DATASET RECORDS below:

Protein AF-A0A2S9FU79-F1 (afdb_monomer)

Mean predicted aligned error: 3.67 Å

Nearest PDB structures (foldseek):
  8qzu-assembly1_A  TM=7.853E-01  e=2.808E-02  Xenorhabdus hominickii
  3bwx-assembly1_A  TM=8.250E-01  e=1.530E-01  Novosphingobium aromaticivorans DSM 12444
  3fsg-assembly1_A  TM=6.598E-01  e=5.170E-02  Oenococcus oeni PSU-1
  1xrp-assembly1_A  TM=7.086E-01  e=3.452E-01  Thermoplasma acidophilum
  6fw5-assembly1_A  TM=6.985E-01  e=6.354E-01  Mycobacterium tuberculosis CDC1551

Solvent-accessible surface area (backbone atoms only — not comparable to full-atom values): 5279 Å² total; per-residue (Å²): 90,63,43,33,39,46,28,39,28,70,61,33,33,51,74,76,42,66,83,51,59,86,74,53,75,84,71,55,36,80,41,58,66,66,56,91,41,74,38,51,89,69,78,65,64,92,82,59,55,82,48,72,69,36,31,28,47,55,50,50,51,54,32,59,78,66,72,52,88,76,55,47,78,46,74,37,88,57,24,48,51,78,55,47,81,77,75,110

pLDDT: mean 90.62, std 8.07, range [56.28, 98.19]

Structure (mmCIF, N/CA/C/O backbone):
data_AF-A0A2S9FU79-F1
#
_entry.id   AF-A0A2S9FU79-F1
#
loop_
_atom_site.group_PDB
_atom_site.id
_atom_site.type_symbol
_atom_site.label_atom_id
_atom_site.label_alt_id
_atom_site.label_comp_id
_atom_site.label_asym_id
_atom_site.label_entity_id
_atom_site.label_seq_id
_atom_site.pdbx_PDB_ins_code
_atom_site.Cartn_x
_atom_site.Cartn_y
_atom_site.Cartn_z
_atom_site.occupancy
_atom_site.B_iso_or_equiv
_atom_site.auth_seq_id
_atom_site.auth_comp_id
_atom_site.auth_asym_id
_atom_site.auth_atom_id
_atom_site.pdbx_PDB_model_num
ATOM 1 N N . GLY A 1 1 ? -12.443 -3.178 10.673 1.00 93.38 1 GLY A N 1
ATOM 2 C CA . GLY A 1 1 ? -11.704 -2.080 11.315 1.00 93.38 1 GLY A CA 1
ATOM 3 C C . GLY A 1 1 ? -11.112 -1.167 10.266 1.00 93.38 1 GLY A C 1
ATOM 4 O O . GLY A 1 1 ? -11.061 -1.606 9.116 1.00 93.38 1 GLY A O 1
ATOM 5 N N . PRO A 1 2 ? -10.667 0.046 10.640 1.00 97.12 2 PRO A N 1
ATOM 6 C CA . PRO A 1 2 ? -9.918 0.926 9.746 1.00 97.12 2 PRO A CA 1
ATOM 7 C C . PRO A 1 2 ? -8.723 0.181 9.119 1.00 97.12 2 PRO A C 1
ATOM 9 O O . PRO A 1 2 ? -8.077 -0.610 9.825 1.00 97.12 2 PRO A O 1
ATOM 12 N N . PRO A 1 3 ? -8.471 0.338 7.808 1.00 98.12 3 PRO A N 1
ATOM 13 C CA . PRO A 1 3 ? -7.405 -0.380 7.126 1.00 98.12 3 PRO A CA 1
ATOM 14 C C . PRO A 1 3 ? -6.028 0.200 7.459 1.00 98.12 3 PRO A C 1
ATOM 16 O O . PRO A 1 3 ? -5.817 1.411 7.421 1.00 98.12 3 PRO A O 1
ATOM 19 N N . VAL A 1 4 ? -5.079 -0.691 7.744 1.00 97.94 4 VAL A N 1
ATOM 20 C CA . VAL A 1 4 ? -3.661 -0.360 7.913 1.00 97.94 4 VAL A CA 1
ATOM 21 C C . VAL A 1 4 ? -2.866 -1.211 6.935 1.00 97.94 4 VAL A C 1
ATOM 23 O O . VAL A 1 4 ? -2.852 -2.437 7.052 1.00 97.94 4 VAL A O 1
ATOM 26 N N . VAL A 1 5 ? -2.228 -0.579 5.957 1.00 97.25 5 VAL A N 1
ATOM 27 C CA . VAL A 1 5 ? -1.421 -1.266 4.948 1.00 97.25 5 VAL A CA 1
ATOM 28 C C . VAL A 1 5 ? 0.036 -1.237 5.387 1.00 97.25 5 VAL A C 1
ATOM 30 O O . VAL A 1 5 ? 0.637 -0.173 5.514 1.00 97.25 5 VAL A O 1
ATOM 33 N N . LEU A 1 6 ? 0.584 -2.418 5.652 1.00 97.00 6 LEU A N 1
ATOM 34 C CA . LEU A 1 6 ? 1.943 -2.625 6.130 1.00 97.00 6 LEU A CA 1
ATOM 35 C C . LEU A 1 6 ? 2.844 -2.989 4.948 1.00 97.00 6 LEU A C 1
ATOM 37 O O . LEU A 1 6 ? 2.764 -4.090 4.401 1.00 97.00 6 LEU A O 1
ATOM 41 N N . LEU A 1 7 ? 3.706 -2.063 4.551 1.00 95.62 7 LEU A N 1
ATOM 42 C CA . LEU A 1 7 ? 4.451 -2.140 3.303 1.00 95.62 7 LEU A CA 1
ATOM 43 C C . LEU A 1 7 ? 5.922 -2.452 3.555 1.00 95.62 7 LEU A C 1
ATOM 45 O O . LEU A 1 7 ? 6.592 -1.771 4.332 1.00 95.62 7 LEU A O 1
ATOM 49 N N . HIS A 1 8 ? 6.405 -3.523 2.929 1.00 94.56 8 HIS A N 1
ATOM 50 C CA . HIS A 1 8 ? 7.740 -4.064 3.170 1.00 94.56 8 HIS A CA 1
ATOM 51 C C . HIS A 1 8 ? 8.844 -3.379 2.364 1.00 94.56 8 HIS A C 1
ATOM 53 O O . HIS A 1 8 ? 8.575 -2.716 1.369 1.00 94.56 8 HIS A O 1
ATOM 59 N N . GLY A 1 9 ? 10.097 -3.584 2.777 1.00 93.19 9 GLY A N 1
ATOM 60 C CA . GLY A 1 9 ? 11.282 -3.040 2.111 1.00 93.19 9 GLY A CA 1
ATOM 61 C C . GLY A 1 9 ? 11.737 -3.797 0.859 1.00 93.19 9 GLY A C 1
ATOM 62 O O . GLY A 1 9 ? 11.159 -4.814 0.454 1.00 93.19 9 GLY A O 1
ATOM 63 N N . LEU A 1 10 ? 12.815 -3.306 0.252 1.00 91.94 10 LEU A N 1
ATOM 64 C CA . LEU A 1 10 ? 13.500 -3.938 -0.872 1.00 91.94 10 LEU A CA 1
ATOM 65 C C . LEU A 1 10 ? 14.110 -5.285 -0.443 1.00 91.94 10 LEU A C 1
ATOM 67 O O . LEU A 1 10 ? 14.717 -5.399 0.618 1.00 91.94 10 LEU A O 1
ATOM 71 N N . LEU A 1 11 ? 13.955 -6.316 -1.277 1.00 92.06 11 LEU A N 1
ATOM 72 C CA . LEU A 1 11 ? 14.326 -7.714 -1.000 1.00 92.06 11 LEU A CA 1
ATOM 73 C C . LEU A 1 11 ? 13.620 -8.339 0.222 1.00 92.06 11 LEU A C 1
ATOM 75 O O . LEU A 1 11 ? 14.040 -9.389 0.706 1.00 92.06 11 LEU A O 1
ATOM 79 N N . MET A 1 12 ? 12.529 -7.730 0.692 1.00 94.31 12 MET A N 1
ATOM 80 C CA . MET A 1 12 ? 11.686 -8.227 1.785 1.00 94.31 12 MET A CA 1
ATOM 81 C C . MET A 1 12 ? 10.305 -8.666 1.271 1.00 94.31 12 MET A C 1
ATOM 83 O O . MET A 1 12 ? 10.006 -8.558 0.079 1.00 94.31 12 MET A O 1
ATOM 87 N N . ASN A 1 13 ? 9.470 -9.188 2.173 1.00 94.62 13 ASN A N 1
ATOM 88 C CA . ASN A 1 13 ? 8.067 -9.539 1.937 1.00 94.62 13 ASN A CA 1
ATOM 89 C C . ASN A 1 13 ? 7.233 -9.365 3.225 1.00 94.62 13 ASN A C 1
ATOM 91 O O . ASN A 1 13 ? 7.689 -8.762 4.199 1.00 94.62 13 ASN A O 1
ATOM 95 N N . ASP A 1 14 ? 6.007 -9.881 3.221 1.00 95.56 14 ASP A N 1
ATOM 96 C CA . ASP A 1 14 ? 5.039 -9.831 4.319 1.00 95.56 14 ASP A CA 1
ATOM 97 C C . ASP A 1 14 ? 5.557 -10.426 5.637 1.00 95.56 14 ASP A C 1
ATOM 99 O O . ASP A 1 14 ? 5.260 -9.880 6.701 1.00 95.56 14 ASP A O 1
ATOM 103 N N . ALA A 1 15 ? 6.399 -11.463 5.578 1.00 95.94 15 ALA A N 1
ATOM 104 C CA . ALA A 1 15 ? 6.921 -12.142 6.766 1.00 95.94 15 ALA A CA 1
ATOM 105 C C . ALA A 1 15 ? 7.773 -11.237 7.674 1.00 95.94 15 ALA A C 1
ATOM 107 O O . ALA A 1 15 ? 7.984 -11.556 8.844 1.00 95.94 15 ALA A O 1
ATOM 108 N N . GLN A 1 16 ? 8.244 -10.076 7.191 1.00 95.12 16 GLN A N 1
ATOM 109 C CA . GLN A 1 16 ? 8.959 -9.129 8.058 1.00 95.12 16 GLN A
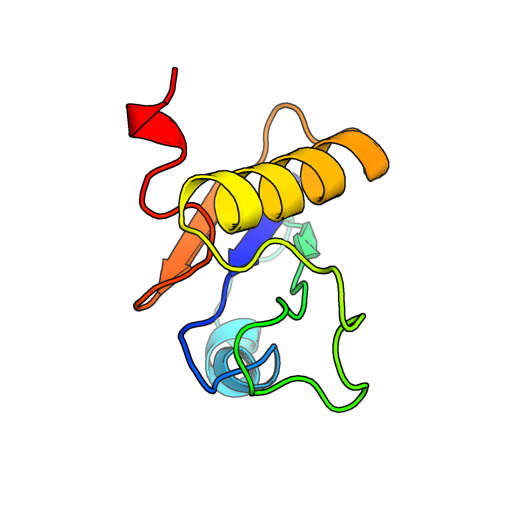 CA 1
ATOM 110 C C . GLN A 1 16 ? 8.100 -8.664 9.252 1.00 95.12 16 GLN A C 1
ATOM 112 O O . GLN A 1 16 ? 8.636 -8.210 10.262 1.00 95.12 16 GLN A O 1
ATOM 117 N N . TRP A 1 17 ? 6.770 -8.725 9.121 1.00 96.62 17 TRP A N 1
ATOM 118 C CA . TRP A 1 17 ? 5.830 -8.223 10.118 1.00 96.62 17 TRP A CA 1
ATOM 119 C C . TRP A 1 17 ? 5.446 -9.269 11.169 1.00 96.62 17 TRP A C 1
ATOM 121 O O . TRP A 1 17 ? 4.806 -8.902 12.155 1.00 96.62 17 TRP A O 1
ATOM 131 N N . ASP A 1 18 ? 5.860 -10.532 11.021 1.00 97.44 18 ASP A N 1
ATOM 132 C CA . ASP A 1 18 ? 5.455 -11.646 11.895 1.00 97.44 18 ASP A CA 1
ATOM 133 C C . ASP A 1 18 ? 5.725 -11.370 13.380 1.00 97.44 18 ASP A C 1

End of DATASET RECORDS.

* WHAT YOU HAVE TO DO
Beginning at the line with "ATOM 79 N N" and stopping after the line with "ATOM 88 C CA", please write out every line of the data above exactly and nothing else.

* WRITTEN RESPONSE
ATOM 79 N N . MET A 1 12 ? 12.529 -7.730 0.692 1.00 94.31 12 MET A N 1
ATOM 80 C CA . MET A 1 12 ? 11.686 -8.227 1.785 1.00 94.31 12 MET A CA 1
ATOM 81 C C . MET A 1 12 ? 10.305 -8.666 1.271 1.00 94.31 12 MET A C 1
ATOM 83 O O . MET A 1 12 ? 10.006 -8.558 0.079 1.00 94.31 12 MET A O 1
ATOM 87 N N . ASN A 1 13 ? 9.470 -9.188 2.173 1.00 94.62 13 ASN A N 1
ATOM 88 C CA . ASN A 1 13 ? 8.067 -9.539 1.937 1.00 94.62 13 ASN A CA 1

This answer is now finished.